= Boyarin Orsha =

Poem by Mikhail Lermontov

Boyarin Orsha (Боярин Орша) is a poem by Mikhail Lermontov, written in 1835-1836 and first published by Andrey Krayevsky in the No.7, 1842, issue of Otechestvennye Zapiski.

==Background==
A romantic poem, influenced by Lord Byron's "Parisina" (from which comes the epigraph to Chapter I), "Boyarin Orsha" also reflects Lermontov's interest in Russian folklore and history. The poem's action takes place in the time of Ivan Grozny and the Livonian War (1558-1583).

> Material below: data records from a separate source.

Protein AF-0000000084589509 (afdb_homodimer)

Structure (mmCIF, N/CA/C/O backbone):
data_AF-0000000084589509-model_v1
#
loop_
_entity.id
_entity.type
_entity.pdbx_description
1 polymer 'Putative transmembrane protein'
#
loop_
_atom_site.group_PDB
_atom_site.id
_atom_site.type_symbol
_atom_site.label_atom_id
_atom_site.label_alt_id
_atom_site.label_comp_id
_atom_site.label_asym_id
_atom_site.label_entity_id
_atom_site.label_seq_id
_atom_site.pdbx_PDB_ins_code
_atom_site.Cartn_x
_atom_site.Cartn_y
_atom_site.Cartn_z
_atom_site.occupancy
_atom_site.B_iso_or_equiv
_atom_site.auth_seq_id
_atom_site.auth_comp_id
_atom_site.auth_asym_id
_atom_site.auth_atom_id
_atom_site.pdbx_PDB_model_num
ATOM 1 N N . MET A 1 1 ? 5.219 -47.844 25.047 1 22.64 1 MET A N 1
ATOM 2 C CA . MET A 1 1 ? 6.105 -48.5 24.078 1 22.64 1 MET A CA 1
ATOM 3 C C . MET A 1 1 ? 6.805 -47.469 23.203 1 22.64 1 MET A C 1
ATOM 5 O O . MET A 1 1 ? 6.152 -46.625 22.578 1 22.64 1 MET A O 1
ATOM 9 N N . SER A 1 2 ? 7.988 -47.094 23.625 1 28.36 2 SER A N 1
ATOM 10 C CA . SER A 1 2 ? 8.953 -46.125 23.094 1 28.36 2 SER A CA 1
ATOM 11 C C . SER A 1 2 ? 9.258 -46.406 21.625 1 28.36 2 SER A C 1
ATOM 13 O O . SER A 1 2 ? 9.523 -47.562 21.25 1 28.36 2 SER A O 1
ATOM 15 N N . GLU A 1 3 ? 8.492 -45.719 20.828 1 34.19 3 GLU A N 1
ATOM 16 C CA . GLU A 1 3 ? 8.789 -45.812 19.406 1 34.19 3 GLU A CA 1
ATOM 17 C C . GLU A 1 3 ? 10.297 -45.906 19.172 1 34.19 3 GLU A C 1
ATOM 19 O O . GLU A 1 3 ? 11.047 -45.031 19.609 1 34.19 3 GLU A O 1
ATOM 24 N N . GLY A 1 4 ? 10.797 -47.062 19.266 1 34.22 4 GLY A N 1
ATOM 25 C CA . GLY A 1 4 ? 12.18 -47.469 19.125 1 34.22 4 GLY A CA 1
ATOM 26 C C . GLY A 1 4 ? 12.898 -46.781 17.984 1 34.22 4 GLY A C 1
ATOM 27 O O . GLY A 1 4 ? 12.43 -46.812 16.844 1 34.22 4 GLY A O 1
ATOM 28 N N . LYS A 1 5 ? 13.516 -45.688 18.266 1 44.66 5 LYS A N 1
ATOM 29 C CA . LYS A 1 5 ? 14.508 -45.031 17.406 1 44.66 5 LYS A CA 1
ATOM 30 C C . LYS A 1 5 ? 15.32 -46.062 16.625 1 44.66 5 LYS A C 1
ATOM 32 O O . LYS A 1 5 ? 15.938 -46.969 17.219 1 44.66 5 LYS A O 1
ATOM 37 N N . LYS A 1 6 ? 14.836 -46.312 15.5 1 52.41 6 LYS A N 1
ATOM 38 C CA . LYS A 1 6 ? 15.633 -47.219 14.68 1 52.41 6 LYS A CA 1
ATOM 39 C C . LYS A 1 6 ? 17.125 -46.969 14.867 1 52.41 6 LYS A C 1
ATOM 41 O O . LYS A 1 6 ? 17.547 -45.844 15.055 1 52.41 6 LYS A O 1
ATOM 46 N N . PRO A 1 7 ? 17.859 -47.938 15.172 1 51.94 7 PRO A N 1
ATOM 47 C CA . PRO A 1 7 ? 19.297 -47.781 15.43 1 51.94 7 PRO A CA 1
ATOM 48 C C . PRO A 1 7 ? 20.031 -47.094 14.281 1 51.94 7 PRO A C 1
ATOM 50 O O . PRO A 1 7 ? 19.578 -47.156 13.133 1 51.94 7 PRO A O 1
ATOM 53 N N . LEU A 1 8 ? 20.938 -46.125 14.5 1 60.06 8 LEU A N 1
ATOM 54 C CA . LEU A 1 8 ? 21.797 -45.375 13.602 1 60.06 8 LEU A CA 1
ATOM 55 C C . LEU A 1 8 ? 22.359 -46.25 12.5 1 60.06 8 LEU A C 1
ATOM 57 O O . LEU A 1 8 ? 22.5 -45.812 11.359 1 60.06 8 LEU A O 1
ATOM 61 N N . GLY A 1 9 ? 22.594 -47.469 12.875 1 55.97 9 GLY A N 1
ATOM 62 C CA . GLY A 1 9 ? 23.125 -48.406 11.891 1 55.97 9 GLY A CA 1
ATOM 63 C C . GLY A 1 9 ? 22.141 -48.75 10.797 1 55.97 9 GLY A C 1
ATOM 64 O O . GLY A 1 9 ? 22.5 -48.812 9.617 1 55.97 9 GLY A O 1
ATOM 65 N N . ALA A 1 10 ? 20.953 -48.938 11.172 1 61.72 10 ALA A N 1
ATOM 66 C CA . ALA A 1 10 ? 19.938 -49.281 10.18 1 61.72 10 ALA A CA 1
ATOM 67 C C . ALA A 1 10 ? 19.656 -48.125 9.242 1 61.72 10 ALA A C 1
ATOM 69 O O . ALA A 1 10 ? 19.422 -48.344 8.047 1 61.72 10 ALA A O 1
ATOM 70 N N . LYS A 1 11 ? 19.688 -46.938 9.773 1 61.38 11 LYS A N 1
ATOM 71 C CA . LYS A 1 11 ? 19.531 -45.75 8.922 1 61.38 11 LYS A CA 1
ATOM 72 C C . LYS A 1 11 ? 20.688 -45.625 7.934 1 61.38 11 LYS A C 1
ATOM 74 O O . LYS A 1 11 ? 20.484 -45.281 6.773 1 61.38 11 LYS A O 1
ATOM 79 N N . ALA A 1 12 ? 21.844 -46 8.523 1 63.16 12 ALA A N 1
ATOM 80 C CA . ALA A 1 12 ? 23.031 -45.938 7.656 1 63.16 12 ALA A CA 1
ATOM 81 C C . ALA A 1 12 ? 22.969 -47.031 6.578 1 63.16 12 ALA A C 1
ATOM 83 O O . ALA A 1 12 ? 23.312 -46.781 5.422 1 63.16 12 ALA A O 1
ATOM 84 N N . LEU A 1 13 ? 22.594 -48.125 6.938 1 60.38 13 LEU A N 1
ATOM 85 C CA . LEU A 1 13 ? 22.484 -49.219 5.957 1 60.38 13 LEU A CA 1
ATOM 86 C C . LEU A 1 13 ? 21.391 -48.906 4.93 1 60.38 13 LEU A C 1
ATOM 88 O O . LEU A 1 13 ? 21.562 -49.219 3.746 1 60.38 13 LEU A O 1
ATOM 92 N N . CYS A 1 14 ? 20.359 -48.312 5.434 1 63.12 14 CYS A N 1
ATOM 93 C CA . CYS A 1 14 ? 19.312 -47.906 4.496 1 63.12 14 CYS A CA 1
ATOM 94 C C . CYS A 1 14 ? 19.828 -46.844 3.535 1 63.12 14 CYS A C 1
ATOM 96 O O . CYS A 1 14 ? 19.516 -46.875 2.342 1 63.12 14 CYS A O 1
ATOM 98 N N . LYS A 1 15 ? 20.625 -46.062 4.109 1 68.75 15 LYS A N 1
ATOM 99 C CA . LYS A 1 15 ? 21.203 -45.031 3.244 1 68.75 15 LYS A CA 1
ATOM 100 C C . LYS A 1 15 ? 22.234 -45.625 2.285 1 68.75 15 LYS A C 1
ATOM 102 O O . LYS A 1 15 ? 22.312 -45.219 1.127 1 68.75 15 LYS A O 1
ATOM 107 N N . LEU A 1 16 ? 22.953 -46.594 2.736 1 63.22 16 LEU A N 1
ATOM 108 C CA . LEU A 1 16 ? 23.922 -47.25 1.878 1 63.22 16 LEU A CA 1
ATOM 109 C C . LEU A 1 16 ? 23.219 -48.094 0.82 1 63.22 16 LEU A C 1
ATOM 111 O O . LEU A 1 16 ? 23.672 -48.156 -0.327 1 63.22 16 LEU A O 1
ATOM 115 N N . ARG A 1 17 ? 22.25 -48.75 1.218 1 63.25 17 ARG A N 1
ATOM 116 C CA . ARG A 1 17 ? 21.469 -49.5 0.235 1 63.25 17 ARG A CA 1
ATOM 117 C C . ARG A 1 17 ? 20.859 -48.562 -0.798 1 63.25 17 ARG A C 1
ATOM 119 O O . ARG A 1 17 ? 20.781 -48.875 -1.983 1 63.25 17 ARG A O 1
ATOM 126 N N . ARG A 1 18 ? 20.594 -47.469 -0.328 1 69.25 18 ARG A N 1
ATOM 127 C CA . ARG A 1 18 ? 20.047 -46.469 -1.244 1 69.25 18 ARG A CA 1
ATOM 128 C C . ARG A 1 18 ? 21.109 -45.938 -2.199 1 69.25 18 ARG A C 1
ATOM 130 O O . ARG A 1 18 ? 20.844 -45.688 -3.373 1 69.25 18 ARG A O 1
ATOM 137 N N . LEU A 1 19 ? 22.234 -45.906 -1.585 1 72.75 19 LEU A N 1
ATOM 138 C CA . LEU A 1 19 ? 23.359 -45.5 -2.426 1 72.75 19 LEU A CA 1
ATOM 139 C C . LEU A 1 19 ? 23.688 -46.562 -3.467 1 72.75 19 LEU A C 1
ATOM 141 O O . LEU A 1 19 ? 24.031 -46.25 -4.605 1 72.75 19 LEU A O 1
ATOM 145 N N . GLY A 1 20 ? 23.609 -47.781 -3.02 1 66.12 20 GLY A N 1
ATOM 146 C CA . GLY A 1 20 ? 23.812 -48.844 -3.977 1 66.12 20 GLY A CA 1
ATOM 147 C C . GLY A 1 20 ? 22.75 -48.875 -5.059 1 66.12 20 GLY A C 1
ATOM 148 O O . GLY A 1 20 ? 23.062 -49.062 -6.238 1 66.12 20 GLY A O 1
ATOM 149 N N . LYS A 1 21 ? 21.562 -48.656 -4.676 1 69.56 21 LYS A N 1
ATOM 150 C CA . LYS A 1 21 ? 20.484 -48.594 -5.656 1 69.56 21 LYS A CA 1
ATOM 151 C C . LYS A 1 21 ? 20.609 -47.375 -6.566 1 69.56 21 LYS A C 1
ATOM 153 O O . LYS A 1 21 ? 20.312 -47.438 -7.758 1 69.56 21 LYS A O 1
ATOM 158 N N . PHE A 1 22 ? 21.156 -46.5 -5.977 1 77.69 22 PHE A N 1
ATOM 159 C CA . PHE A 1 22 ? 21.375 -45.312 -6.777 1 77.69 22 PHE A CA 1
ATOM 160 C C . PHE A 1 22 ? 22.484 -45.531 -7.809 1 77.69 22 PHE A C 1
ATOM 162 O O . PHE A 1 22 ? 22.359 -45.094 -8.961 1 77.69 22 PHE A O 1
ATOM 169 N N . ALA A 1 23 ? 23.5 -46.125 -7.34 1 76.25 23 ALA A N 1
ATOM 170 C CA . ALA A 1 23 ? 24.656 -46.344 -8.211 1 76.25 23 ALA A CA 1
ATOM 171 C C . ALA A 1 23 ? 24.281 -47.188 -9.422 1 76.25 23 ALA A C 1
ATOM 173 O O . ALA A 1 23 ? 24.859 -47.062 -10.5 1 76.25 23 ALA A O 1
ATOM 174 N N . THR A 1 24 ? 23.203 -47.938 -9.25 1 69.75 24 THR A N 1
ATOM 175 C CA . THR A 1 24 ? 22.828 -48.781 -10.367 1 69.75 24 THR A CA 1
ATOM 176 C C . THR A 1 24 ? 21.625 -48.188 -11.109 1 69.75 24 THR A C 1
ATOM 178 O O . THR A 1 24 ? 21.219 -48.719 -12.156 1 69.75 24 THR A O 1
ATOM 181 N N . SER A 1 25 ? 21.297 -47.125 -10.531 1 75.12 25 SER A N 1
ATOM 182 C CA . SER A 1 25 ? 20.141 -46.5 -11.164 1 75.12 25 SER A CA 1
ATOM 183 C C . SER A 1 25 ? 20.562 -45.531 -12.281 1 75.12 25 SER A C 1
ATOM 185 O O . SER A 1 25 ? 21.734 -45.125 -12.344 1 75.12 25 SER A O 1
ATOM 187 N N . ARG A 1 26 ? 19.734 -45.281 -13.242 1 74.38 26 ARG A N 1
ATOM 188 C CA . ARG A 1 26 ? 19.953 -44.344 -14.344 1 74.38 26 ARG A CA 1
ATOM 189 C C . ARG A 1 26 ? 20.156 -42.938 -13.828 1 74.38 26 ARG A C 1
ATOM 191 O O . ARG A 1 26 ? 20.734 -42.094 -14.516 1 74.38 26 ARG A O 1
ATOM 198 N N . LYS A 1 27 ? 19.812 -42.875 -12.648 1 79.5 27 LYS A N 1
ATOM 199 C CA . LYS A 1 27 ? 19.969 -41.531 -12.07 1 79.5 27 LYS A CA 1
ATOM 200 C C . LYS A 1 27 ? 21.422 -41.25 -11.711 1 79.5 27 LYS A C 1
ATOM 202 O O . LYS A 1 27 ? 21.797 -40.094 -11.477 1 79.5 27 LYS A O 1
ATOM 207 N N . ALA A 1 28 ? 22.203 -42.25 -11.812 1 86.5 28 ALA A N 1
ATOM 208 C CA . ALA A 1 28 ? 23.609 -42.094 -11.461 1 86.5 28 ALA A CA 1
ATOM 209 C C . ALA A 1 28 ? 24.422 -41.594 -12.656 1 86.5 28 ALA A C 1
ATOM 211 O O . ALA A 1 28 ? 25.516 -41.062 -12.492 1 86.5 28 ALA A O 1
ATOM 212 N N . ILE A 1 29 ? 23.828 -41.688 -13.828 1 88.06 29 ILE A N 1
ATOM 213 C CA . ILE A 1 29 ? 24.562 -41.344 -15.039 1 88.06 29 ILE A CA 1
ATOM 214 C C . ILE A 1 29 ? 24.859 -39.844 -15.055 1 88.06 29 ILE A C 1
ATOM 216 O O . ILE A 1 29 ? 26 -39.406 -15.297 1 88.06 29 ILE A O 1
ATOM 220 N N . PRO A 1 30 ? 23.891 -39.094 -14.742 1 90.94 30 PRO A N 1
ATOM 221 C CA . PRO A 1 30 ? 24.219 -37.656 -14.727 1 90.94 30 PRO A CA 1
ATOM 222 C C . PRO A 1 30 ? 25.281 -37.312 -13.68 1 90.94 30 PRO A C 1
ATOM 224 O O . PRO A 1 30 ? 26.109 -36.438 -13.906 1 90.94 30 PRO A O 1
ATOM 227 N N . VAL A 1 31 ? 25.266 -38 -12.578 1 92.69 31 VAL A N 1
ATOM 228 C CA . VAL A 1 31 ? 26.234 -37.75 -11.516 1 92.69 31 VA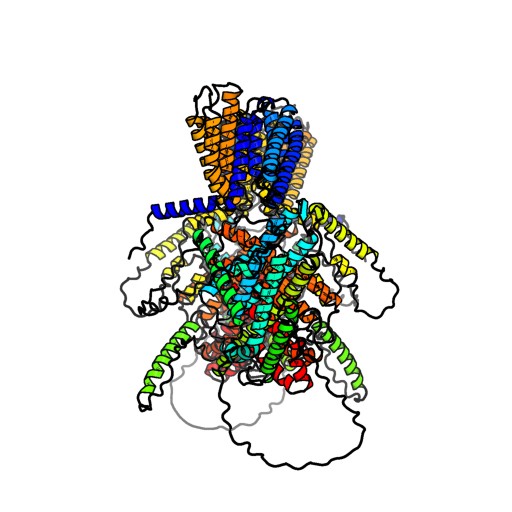L A CA 1
ATOM 229 C C . VAL A 1 31 ? 27.625 -38.188 -11.984 1 92.69 31 VAL A C 1
ATOM 231 O O . VAL A 1 31 ? 28.609 -37.469 -11.734 1 92.69 31 VAL A O 1
ATOM 234 N N . LEU A 1 32 ? 27.719 -39.25 -12.703 1 92.12 32 LEU A N 1
ATOM 235 C CA . LEU A 1 32 ? 29 -39.75 -13.219 1 92.12 32 LEU A CA 1
ATOM 236 C C . LEU A 1 32 ? 29.547 -38.812 -14.289 1 92.12 32 LEU A C 1
ATOM 238 O O . LEU A 1 32 ? 30.734 -38.531 -14.328 1 92.12 32 LEU A O 1
ATOM 242 N N . LYS A 1 33 ? 28.703 -38.312 -15.078 1 94.25 33 LYS A N 1
ATOM 243 C CA . LYS A 1 33 ? 29.141 -37.375 -16.109 1 94.25 33 LYS A CA 1
ATOM 244 C C . LYS A 1 33 ? 29.625 -36.062 -15.516 1 94.25 33 LYS A C 1
ATOM 246 O O . LYS A 1 33 ? 30.641 -35.5 -15.953 1 94.25 33 LYS A O 1
ATOM 251 N N . GLY A 1 34 ? 28.859 -35.656 -14.57 1 94.38 34 GLY A N 1
ATOM 252 C CA . GLY A 1 34 ? 29.297 -34.438 -13.898 1 94.38 34 GLY A CA 1
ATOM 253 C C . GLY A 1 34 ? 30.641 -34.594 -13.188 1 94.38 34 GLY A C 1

The author seems to be ambivalent about the moral choice his hero makes: fighting successfully for personal rights and freedom, Arseny commits treason and finds himself siding with the enemy, fighting his own people.

==Synopsis==
Arseny falls in love with his master Boyarin Orsha's daughter and plots to take her away from her father's home. On discovering this, the old man locks the girl into her room and throws the key into Dnieper. The young man faces igumen and monks who interrogate him, but refuses to name his accomplices. On the night before the execution Arseny, helped by his mysterious friends, escapes from his cell. He finds himself in Lithuania, now at war with Russia. Some time later, he returns with the invasion force. After one particularly fierce battle, he finds dying Orsha among the dead men lying on the ground. Having received the permission to come to his house and take the girl with him, Arseny goes there, breaks the lock on the door of the room which nobody has entered for years and finds a heap of bones on the bed where he once had sex with Orsha's daughter. Grief-stricken, Arseny laments at length about his cruel fate and leaves.

==Critical reception==
The poem was praised by Vissarion Belinsky who admired the character of Arseny, a rebel, defying both his master and the church. The critic admitted the poem was far from perfect but considered it "more precious than many mature, artfully executed works."